▶ _Problem requirements_
Reproduce word for word, from the entries below, the line with "ATOM 37 N N", the line with "ATOM 41 O O", and every line between them, and nothing more.

Items from a dataset:
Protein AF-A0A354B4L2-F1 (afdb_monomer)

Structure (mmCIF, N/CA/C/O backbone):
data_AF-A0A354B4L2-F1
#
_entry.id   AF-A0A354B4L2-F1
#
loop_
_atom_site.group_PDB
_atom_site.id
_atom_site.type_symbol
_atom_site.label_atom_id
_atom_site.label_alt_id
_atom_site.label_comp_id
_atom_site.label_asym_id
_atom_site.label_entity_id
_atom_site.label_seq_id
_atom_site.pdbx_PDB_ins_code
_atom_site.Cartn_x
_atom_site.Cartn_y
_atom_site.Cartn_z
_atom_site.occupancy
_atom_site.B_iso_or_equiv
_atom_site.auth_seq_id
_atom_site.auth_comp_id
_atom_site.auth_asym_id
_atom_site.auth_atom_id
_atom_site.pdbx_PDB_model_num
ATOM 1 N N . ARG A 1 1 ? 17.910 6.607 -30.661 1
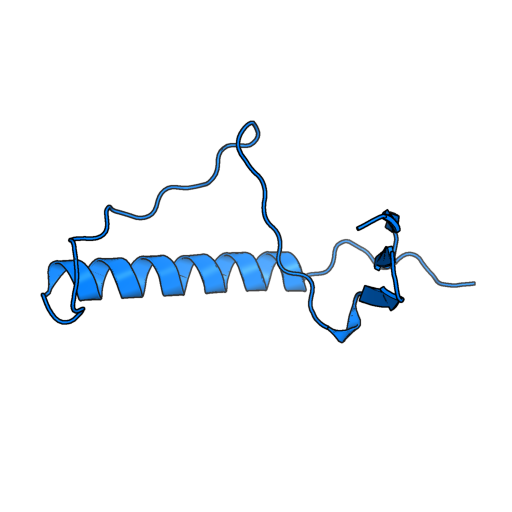.00 38.72 1 ARG A N 1
ATOM 2 C CA . ARG A 1 1 ? 18.872 6.347 -29.559 1.00 38.72 1 ARG A CA 1
ATOM 3 C C . ARG A 1 1 ? 18.288 6.929 -28.266 1.00 38.72 1 ARG A C 1
ATOM 5 O O . ARG A 1 1 ? 18.467 8.107 -28.000 1.00 38.72 1 ARG A O 1
ATOM 12 N N . SER A 1 2 ? 17.489 6.161 -27.521 1.00 42.31 2 SER A N 1
ATOM 13 C CA . SER A 1 2 ? 16.841 6.635 -26.287 1.00 42.31 2 SER A CA 1
ATOM 14 C C . SER A 1 2 ? 17.855 6.668 -25.140 1.00 42.31 2 SER A C 1
ATOM 16 O O . SER A 1 2 ? 18.393 5.623 -24.775 1.00 42.31 2 SER A O 1
ATOM 18 N N . ARG A 1 3 ? 18.136 7.856 -24.584 1.00 40.72 3 ARG A N 1
ATOM 19 C CA . ARG A 1 3 ? 18.933 7.997 -23.353 1.00 40.72 3 ARG A CA 1
ATOM 20 C C . ARG A 1 3 ? 18.262 7.190 -22.228 1.00 40.72 3 ARG A C 1
ATOM 22 O O . ARG A 1 3 ? 17.041 7.278 -22.095 1.00 40.72 3 ARG A O 1
ATOM 29 N N . PRO A 1 4 ? 19.010 6.416 -21.423 1.00 46.28 4 PRO A N 1
ATOM 30 C CA . PRO A 1 4 ? 18.429 5.685 -20.310 1.00 46.28 4 PRO A CA 1
ATOM 31 C C . PRO A 1 4 ? 18.018 6.696 -19.239 1.00 46.28 4 PRO A C 1
ATOM 33 O O . PRO A 1 4 ? 18.860 7.263 -18.547 1.00 46.28 4 PRO A O 1
ATOM 36 N N . SER A 1 5 ? 16.717 6.946 -19.114 1.00 54.91 5 SER A N 1
ATOM 37 C CA . SER A 1 5 ? 16.177 7.700 -17.988 1.00 54.91 5 SER A CA 1
ATOM 38 C C . SER A 1 5 ? 16.502 6.956 -16.685 1.00 54.91 5 SER A C 1
ATOM 40 O O . SER A 1 5 ? 16.482 5.714 -16.615 1.00 54.91 5 SER A O 1
ATOM 42 N N . GLY A 1 6 ? 16.889 7.720 -15.661 1.00 51.75 6 GLY A N 1
ATOM 43 C CA . GLY A 1 6 ? 17.135 7.220 -14.308 1.00 51.75 6 GLY A CA 1
ATOM 44 C C . GLY A 1 6 ? 15.897 6.536 -13.708 1.00 51.75 6 GLY A C 1
ATOM 45 O O . GLY A 1 6 ? 14.837 6.512 -14.338 1.00 51.75 6 GLY A O 1
ATOM 46 N N . PRO A 1 7 ? 16.006 5.933 -12.512 1.00 55.09 7 PRO A N 1
ATOM 47 C CA . PRO A 1 7 ? 14.850 5.336 -11.845 1.00 55.09 7 PRO A CA 1
ATOM 48 C C . PRO A 1 7 ? 13.698 6.351 -11.774 1.00 55.09 7 PRO A C 1
ATOM 50 O O . PRO A 1 7 ? 13.878 7.496 -11.364 1.00 55.09 7 PRO A O 1
ATOM 53 N N . SER A 1 8 ? 12.512 5.948 -12.231 1.00 61.88 8 SER A N 1
ATOM 54 C CA . SER A 1 8 ? 11.351 6.832 -12.332 1.00 61.88 8 SER A CA 1
ATOM 55 C C . SER A 1 8 ? 10.877 7.263 -10.938 1.00 61.88 8 SER A C 1
ATOM 57 O O . SER A 1 8 ? 10.396 6.422 -10.176 1.00 61.88 8 SER A O 1
ATOM 59 N N . ASN A 1 9 ? 10.944 8.566 -10.633 1.00 72.81 9 ASN A N 1
ATOM 60 C CA . ASN A 1 9 ? 10.448 9.198 -9.391 1.00 72.81 9 ASN A CA 1
ATOM 61 C C . ASN A 1 9 ? 9.007 8.761 -9.030 1.00 72.81 9 ASN A C 1
ATOM 63 O O . ASN A 1 9 ? 8.636 8.573 -7.873 1.00 72.81 9 ASN A O 1
ATOM 67 N N . VAL A 1 10 ? 8.218 8.465 -10.060 1.00 75.88 10 VAL A N 1
ATOM 68 C CA . VAL A 1 10 ? 6.856 7.936 -9.981 1.00 75.88 10 VAL A CA 1
ATOM 69 C C . VAL A 1 10 ? 6.714 6.729 -9.043 1.00 75.88 10 VAL A C 1
ATOM 71 O O . VAL A 1 10 ? 5.739 6.654 -8.303 1.00 75.88 10 VAL A O 1
ATOM 74 N N . VAL A 1 11 ? 7.660 5.784 -9.029 1.00 77.94 11 VAL A N 1
ATOM 75 C CA . VAL A 1 11 ? 7.540 4.561 -8.204 1.00 77.94 11 VAL A CA 1
ATOM 76 C C . VAL A 1 11 ? 7.564 4.892 -6.710 1.00 77.94 11 VAL A C 1
ATOM 78 O O . VAL A 1 11 ? 6.811 4.310 -5.925 1.00 77.94 11 VAL A O 1
ATOM 81 N N . PHE A 1 12 ? 8.380 5.870 -6.318 1.00 79.69 12 PHE A N 1
ATOM 82 C CA . PHE A 1 12 ? 8.444 6.347 -4.943 1.00 79.69 12 PHE A CA 1
ATOM 83 C C . PHE A 1 12 ? 7.138 7.040 -4.543 1.00 79.69 12 PHE
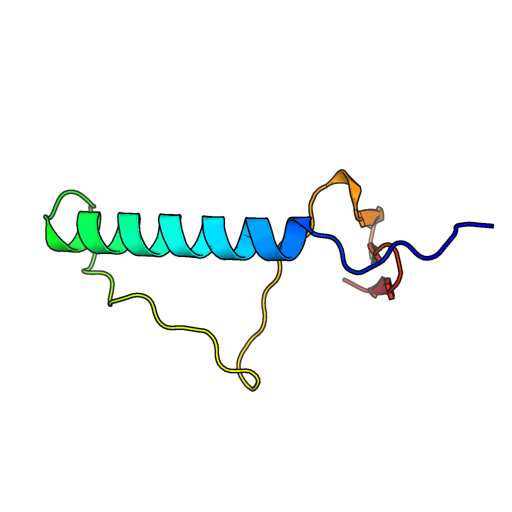 A C 1
ATOM 85 O O . PHE A 1 12 ? 6.517 6.673 -3.546 1.00 79.69 12 PHE A O 1
ATOM 92 N N . GLN A 1 13 ? 6.650 7.955 -5.383 1.00 85.94 13 GLN A N 1
ATOM 93 C CA . GLN A 1 13 ? 5.378 8.646 -5.160 1.00 85.94 13 GLN A CA 1
ATOM 94 C C . GLN A 1 13 ? 4.197 7.666 -5.049 1.00 85.94 13 GLN A C 1
ATOM 96 O O . GLN A 1 13 ? 3.336 7.818 -4.184 1.00 85.94 13 GLN A O 1
ATOM 101 N N . GLN A 1 14 ? 4.165 6.623 -5.885 1.00 84.62 14 GLN A N 1
ATOM 102 C CA . GLN A 1 14 ? 3.145 5.570 -5.822 1.00 84.62 14 GLN A CA 1
ATOM 103 C C . GLN A 1 14 ? 3.215 4.775 -4.517 1.00 84.62 14 GLN A C 1
ATOM 105 O O . GLN A 1 14 ? 2.178 4.416 -3.962 1.00 84.62 14 GLN A O 1
ATOM 110 N N . SER A 1 15 ? 4.422 4.531 -4.007 1.00 85.94 15 SER A N 1
ATOM 111 C 
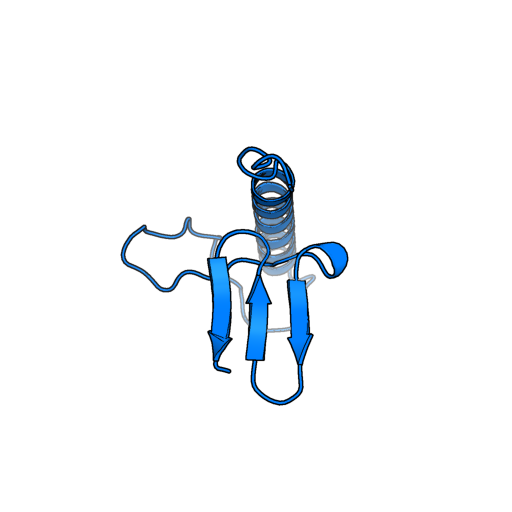CA . SER A 1 15 ? 4.618 3.829 -2.737 1.00 85.94 15 SER A CA 1
ATOM 112 C C . SER A 1 15 ? 4.058 4.636 -1.564 1.00 85.94 15 SER A C 1
ATOM 114 O O . SER A 1 15 ? 3.357 4.076 -0.724 1.00 85.94 15 SER A O 1
ATOM 116 N N . VAL A 1 16 ? 4.276 5.957 -1.551 1.00 89.69 16 VAL A N 1
ATOM 117 C CA . VAL A 1 16 ? 3.711 6.860 -0.532 1.00 89.69 16 VAL A CA 1
ATOM 118 C C . VAL A 1 16 ? 2.184 6.909 -0.617 1.00 89.69 16 VAL A C 1
ATOM 120 O O . VAL A 1 16 ? 1.507 6.782 0.398 1.00 89.69 16 VAL A O 1
ATOM 123 N N . ARG A 1 17 ? 1.614 7.004 -1.824 1.00 90.38 17 ARG A N 1
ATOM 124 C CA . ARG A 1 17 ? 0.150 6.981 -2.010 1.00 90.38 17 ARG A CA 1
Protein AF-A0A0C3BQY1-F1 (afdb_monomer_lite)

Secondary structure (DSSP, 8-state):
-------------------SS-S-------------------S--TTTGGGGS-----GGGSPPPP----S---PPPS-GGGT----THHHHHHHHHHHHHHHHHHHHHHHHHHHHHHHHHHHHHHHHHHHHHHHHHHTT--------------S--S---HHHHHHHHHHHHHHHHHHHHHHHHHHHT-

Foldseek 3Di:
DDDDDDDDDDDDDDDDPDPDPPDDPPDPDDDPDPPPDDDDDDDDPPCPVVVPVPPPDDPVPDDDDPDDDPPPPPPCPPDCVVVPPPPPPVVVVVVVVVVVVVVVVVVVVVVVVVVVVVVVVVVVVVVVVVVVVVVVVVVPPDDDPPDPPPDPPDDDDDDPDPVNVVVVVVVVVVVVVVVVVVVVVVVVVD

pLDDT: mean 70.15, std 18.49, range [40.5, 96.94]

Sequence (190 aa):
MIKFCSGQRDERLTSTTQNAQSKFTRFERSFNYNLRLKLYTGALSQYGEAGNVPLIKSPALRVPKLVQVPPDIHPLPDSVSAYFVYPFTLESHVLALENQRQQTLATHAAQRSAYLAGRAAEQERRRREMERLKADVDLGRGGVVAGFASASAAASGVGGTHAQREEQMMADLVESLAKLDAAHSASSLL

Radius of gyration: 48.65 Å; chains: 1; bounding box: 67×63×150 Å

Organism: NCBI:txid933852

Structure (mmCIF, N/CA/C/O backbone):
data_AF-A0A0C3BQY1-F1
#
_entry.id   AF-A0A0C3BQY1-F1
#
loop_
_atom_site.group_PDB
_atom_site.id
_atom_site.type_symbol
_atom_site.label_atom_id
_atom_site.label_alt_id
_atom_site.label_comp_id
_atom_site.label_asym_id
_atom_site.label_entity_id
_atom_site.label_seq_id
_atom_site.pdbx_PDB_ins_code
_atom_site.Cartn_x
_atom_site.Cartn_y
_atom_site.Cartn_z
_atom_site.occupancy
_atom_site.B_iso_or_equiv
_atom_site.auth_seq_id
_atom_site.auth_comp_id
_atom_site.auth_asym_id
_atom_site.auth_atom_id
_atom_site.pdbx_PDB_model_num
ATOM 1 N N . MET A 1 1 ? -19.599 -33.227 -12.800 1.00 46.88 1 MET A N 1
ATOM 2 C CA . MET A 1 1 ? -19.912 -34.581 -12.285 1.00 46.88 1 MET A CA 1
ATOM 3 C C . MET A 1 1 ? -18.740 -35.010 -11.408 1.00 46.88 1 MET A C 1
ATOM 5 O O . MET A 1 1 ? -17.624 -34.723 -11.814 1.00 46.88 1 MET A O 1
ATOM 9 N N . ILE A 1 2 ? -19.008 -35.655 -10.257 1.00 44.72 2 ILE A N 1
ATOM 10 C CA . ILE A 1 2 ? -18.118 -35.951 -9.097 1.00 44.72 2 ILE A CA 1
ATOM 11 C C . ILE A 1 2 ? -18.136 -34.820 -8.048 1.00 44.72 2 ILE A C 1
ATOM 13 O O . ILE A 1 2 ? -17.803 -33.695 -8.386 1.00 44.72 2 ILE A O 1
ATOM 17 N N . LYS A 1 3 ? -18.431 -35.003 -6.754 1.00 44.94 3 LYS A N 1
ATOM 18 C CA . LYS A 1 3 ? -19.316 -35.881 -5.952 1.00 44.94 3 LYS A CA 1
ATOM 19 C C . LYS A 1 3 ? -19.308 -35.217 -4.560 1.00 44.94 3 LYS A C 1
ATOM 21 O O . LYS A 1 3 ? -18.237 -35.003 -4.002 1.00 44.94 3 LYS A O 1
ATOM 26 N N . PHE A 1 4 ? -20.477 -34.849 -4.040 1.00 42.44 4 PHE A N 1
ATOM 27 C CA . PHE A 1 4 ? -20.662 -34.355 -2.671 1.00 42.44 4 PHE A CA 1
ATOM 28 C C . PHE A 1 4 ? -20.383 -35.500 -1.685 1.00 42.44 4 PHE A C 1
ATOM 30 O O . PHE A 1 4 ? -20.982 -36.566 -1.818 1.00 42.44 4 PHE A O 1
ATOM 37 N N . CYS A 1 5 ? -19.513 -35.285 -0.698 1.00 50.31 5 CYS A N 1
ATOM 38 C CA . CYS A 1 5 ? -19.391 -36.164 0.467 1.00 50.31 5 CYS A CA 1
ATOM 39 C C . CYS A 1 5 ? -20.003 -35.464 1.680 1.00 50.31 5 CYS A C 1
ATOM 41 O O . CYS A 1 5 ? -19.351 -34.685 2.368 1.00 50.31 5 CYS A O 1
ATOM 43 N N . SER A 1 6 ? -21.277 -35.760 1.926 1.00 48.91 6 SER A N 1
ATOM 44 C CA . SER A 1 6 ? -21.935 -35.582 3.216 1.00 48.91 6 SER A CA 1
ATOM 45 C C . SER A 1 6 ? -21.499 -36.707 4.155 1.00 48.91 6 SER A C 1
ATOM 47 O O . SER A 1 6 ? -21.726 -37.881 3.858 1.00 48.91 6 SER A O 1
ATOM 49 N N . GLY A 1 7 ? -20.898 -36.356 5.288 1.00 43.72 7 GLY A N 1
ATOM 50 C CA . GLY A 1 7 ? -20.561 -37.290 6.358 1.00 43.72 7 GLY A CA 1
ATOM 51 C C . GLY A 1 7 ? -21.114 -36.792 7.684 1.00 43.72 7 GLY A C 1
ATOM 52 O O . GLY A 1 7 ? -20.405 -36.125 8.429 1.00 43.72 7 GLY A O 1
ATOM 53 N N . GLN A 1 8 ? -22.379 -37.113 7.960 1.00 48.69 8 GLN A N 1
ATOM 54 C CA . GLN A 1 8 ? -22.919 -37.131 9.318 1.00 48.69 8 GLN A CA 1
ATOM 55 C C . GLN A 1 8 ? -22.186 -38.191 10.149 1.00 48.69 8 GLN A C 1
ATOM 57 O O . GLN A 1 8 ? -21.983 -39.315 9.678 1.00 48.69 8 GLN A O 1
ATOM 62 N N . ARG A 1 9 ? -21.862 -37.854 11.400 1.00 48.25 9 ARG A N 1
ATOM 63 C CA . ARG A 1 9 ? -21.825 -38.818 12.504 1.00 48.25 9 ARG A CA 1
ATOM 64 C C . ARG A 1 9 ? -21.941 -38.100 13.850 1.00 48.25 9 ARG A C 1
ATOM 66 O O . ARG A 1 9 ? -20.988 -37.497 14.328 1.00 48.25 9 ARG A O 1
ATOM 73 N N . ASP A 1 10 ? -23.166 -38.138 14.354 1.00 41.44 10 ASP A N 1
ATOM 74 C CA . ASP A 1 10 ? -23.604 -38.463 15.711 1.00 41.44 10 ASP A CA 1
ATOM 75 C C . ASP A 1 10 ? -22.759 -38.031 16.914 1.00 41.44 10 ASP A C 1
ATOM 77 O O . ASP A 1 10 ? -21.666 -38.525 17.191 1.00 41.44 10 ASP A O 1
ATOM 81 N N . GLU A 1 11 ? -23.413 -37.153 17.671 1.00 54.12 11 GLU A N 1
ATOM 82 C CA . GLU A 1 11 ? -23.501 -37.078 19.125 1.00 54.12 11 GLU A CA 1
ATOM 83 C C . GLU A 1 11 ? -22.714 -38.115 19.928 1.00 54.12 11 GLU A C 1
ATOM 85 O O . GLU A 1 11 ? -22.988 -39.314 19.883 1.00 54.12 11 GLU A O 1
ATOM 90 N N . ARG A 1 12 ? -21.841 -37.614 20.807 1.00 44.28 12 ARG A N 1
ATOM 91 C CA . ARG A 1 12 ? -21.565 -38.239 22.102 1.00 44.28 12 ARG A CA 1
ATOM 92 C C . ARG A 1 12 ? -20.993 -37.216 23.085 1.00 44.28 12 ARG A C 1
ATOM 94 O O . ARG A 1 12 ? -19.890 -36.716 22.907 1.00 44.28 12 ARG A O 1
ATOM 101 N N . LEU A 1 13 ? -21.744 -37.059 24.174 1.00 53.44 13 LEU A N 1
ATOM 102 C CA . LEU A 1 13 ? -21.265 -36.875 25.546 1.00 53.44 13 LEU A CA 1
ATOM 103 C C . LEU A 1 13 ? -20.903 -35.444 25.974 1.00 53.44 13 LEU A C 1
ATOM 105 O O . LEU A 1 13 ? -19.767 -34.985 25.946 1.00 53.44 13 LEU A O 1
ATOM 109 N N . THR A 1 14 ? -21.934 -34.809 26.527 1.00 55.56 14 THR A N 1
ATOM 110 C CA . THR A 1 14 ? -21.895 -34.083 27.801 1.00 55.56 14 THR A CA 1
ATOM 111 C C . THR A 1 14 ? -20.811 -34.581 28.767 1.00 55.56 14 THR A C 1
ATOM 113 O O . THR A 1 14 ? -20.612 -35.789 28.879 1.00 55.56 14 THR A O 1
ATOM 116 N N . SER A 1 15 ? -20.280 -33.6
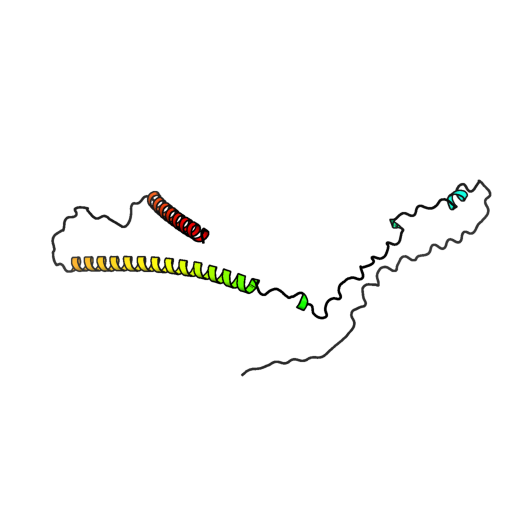51 29.573 1.00 48.41 15 SER A N 1
ATOM 117 C CA . SER A 1 15 ? -19.527 -33.820 30.837 1.00 48.41 15 SER A CA 1
ATOM 118 C C . SER A 1 15 ? -17.990 -33.752 30.794 1.00 48.41 15 SER A C 1
ATOM 120 O O . SER A 1 15 ? -17.306 -34.758 30.915 1.00 48.41 15 SER A O 1
ATOM 122 N N . THR A 1 16 ? -17.447 -32.524 30.813 1.00 48.97 16 THR A N 1
ATOM 123 C CA . THR A 1 16 ? -16.117 -32.259 31.409 1.00 48.97 16 THR A CA 1
ATOM 124 C C . THR A 1 16 ? -16.077 -30.892 32.106 1.00 48.97 16 THR A C 1
ATOM 126 O O . THR A 1 16 ? -15.240 -30.040 31.832 1.00 48.97 16 THR A O 1
ATOM 129 N N . THR A 1 17 ? -16.997 -30.662 33.039 1.00 54.31 17 THR A N 1
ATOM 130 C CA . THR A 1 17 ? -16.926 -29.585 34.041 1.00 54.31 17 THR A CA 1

▶ _Written response_
ATOM 37 N N . CYS A 1 5 ? -19.513 -35.285 -0.698 1.00 50.31 5 CYS A N 1
ATOM 38 C CA . CYS A 1 5 ? -19.391 -36.164 0.467 1.00 50.31 5 CYS A CA 1
ATOM 39 C C . CYS A 1 5 ? -20.003 -35.464 1.680 1.00 50.31 5 CYS A C 1
ATOM 41 O O . CYS A 1 5 ? -19.351 -34.685 2.368 1.00 50.31 5 CYS A O 1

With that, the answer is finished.